🤖 AI Summary
This paper addresses the joint optimization of cumulative reward maximization, fairness (i.e., lower bounds on per-arm average rewards), and regularity (i.e., lower bounds on per-arm selection frequencies) in combinatorial multi-armed bandits—motivated by critical applications such as wireless resource scheduling. We propose a parameterized algorithm integrating virtual queues, time-since-last-reward (TSLR) metrics, and upper confidence bound (UCB) principles, and analyze it rigorously via Lyapunov drift theory. To the best of our knowledge, this is the first work to simultaneously achieve zero cumulative fairness violation, strict regularity guarantees, and $O(sqrt{T})$ sublinear regret—establishing a novel theoretical trade-off frontier. Extensive experiments on two real-world wireless network datasets validate both the efficacy and practical applicability of the proposed approach.
📝 Abstract
The combinatorial multi-armed bandit model is designed to maximize cumulative rewards in the presence of uncertainty by activating a subset of arms in each round. This paper is inspired by two critical applications in wireless networks, where it's not only essential to maximize cumulative rewards but also to guarantee fairness among arms (i.e., the minimum average reward required by each arm) and ensure reward regularity (i.e., how often each arm receives the reward).
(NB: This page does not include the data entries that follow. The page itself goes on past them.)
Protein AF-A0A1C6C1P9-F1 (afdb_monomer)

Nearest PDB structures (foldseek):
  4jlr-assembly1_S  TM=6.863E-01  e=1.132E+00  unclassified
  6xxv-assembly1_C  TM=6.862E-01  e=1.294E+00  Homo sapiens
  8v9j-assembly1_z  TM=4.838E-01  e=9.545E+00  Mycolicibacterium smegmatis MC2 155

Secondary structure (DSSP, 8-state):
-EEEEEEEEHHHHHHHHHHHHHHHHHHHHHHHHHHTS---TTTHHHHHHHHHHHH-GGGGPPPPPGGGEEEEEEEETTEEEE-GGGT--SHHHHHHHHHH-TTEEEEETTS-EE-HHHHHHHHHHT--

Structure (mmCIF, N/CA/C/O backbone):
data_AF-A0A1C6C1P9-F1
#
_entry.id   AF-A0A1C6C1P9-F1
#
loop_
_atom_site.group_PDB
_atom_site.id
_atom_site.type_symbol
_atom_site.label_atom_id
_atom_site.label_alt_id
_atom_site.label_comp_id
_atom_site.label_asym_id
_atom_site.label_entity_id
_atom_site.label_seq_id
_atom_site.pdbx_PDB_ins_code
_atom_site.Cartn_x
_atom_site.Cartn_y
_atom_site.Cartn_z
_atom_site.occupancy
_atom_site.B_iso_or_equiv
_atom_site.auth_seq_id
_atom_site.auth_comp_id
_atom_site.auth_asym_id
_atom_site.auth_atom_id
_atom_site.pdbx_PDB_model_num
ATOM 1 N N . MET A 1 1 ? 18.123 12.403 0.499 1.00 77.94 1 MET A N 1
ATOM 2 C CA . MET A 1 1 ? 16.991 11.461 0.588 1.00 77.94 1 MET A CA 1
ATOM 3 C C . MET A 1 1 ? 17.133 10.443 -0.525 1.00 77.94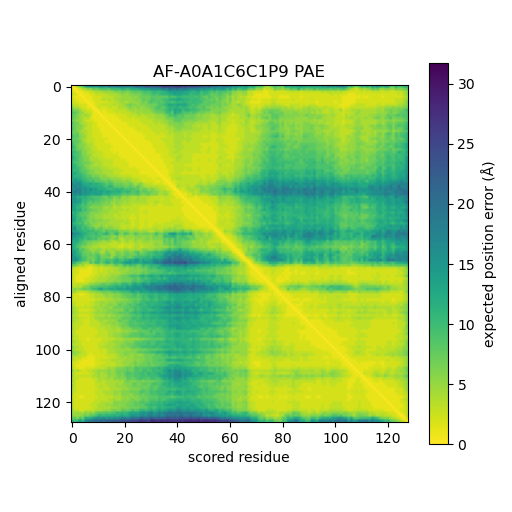 1 MET A C 1
ATOM 5 O O . MET A 1 1 ? 17.725 10.776 -1.550 1.00 77.94 1 MET A O 1
ATOM 9 N N . SER A 1 2 ? 16.692 9.214 -0.284 1.00 87.88 2 SER A N 1
ATOM 10 C CA . SER A 1 2 ? 16.645 8.145 -1.279 1.00 87.88 2 SER A CA 1
ATOM 11 C C . SER A 1 2 ? 15.232 7.607 -1.329 1.00 87.88 2 SER A C 1
ATOM 13 O O . SER A 1 2 ? 14.658 7.485 -0.258 1.00 87.88 2 SER A O 1
ATOM 15 N N . THR A 1 3 ? 14.741 7.252 -2.510 1.00 92.31 3 THR A N 1
ATOM 16 C CA . THR A 1 3 ? 13.396 6.695 -2.678 1.00 92.31 3 THR A CA 1
ATOM 17 C C . THR A 1 3 ? 13.481 5.362 -3.393 1.00 92.31 3 THR A C 1
ATOM 19 O O . THR A 1 3 ? 14.063 5.270 -4.477 1.00 92.31 3 THR A O 1
ATOM 22 N N . GLN A 1 4 ? 12.971 4.310 -2.756 1.00 94.00 4 GLN A N 1
ATOM 23 C CA . GLN A 1 4 ? 12.830 2.995 -3.376 1.00 94.00 4 GLN A CA 1
ATOM 24 C C . GLN A 1 4 ? 11.594 2.972 -4.278 1.00 94.00 4 GLN A C 1
ATOM 26 O O . GLN A 1 4 ? 10.576 3.569 -3.951 1.00 94.00 4 GLN A O 1
ATOM 31 N N . TYR A 1 5 ? 11.705 2.278 -5.408 1.00 94.12 5 TYR A N 1
ATOM 32 C CA . TYR A 1 5 ? 10.580 1.975 -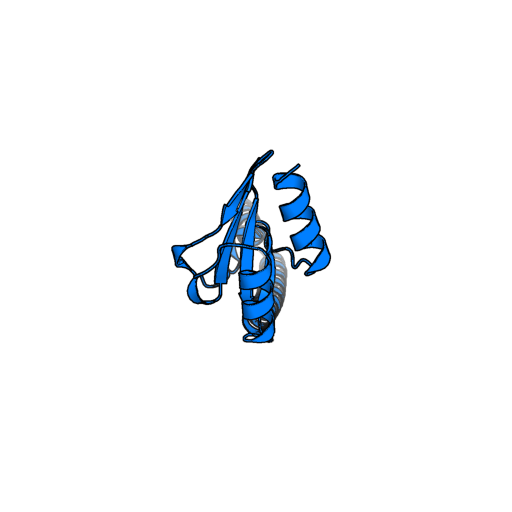6.280 1.00 94.12 5 TYR A CA 1
ATOM 33 C C . TYR A 1 5 ? 10.446 0.473 -6.446 1.00 94.12 5 TYR A C 1
ATOM 35 O O . TYR A 1 5 ? 11.447 -0.242 -6.587 1.00 94.12 5 TYR A O 1
ATOM 43 N N . GLU A 1 6 ? 9.210 0.009 -6.487 1.00 94.25 6 GLU A N 1
ATOM 44 C CA . GLU A 1 6 ? 8.874 -1.400 -6.610 1.00 94.25 6 GLU A CA 1
ATOM 45 C C . GLU A 1 6 ? 7.623 -1.610 -7.449 1.00 94.25 6 GLU A C 1
ATOM 47 O O . GLU A 1 6 ? 6.796 -0.716 -7.623 1.00 94.25 6 GLU A O 1
ATOM 52 N N . PHE A 1 7 ? 7.506 -2.806 -8.009 1.00 93.62 7 PHE A N 1
ATOM 53 C CA . PHE A 1 7 ? 6.260 -3.273 -8.579 1.00 93.62 7 PHE A CA 1
ATOM 54 C C . PHE A 1 7 ? 5.426 -3.913 -7.495 1.00 93.62 7 PHE A C 1
ATOM 56 O O . PHE A 1 7 ? 5.926 -4.804 -6.821 1.00 93.62 7 PHE A O 1
ATOM 63 N N . MET A 1 8 ? 4.155 -3.544 -7.403 1.00 90.75 8 MET A N 1
ATOM 64 C CA . MET A 1 8 ? 3.190 -4.251 -6.570 1.00 90.75 8 MET A CA 1
ATOM 65 C C . MET A 1 8 ? 2.036 -4.773 -7.408 1.00 90.75 8 MET A C 1
ATOM 67 O O . MET A 1 8 ? 1.579 -4.123 -8.356 1.00 90.75 8 MET A O 1
ATOM 71 N N . LYS A 1 9 ? 1.571 -5.977 -7.072 1.00 90.19 9 LYS A N 1
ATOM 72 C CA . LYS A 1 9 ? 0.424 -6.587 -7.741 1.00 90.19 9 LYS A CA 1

In this paper, we propose a parameterized regular and fair learning algorithm to achieve these three objectives. In particular, the proposed algorithm linearly combines virtual queue-lengths (tracking the fairness violations), Time-Since-Last-Reward (TSLR) metrics, and Upper Confidence Bound (UCB) estimates in its weight measure. Here, TSLR is similar to age-of-information and measures the elapsed number of rounds since the last time an arm received a reward, capturing the reward regularity performance, and UCB estimates are utilized to balance the tradeoff between exploration and exploitation in online learning. By exploring a key relationship between virtual queue-lengths and TSLR metrics and utilizing several non-trivial Lyapunov functions, we analytically characterize zero cumulative fairness violation, reward regularity, and cumulative regret performance under our proposed algorithm. These theoretical outcomes are verified by simulations based on two real-world datasets.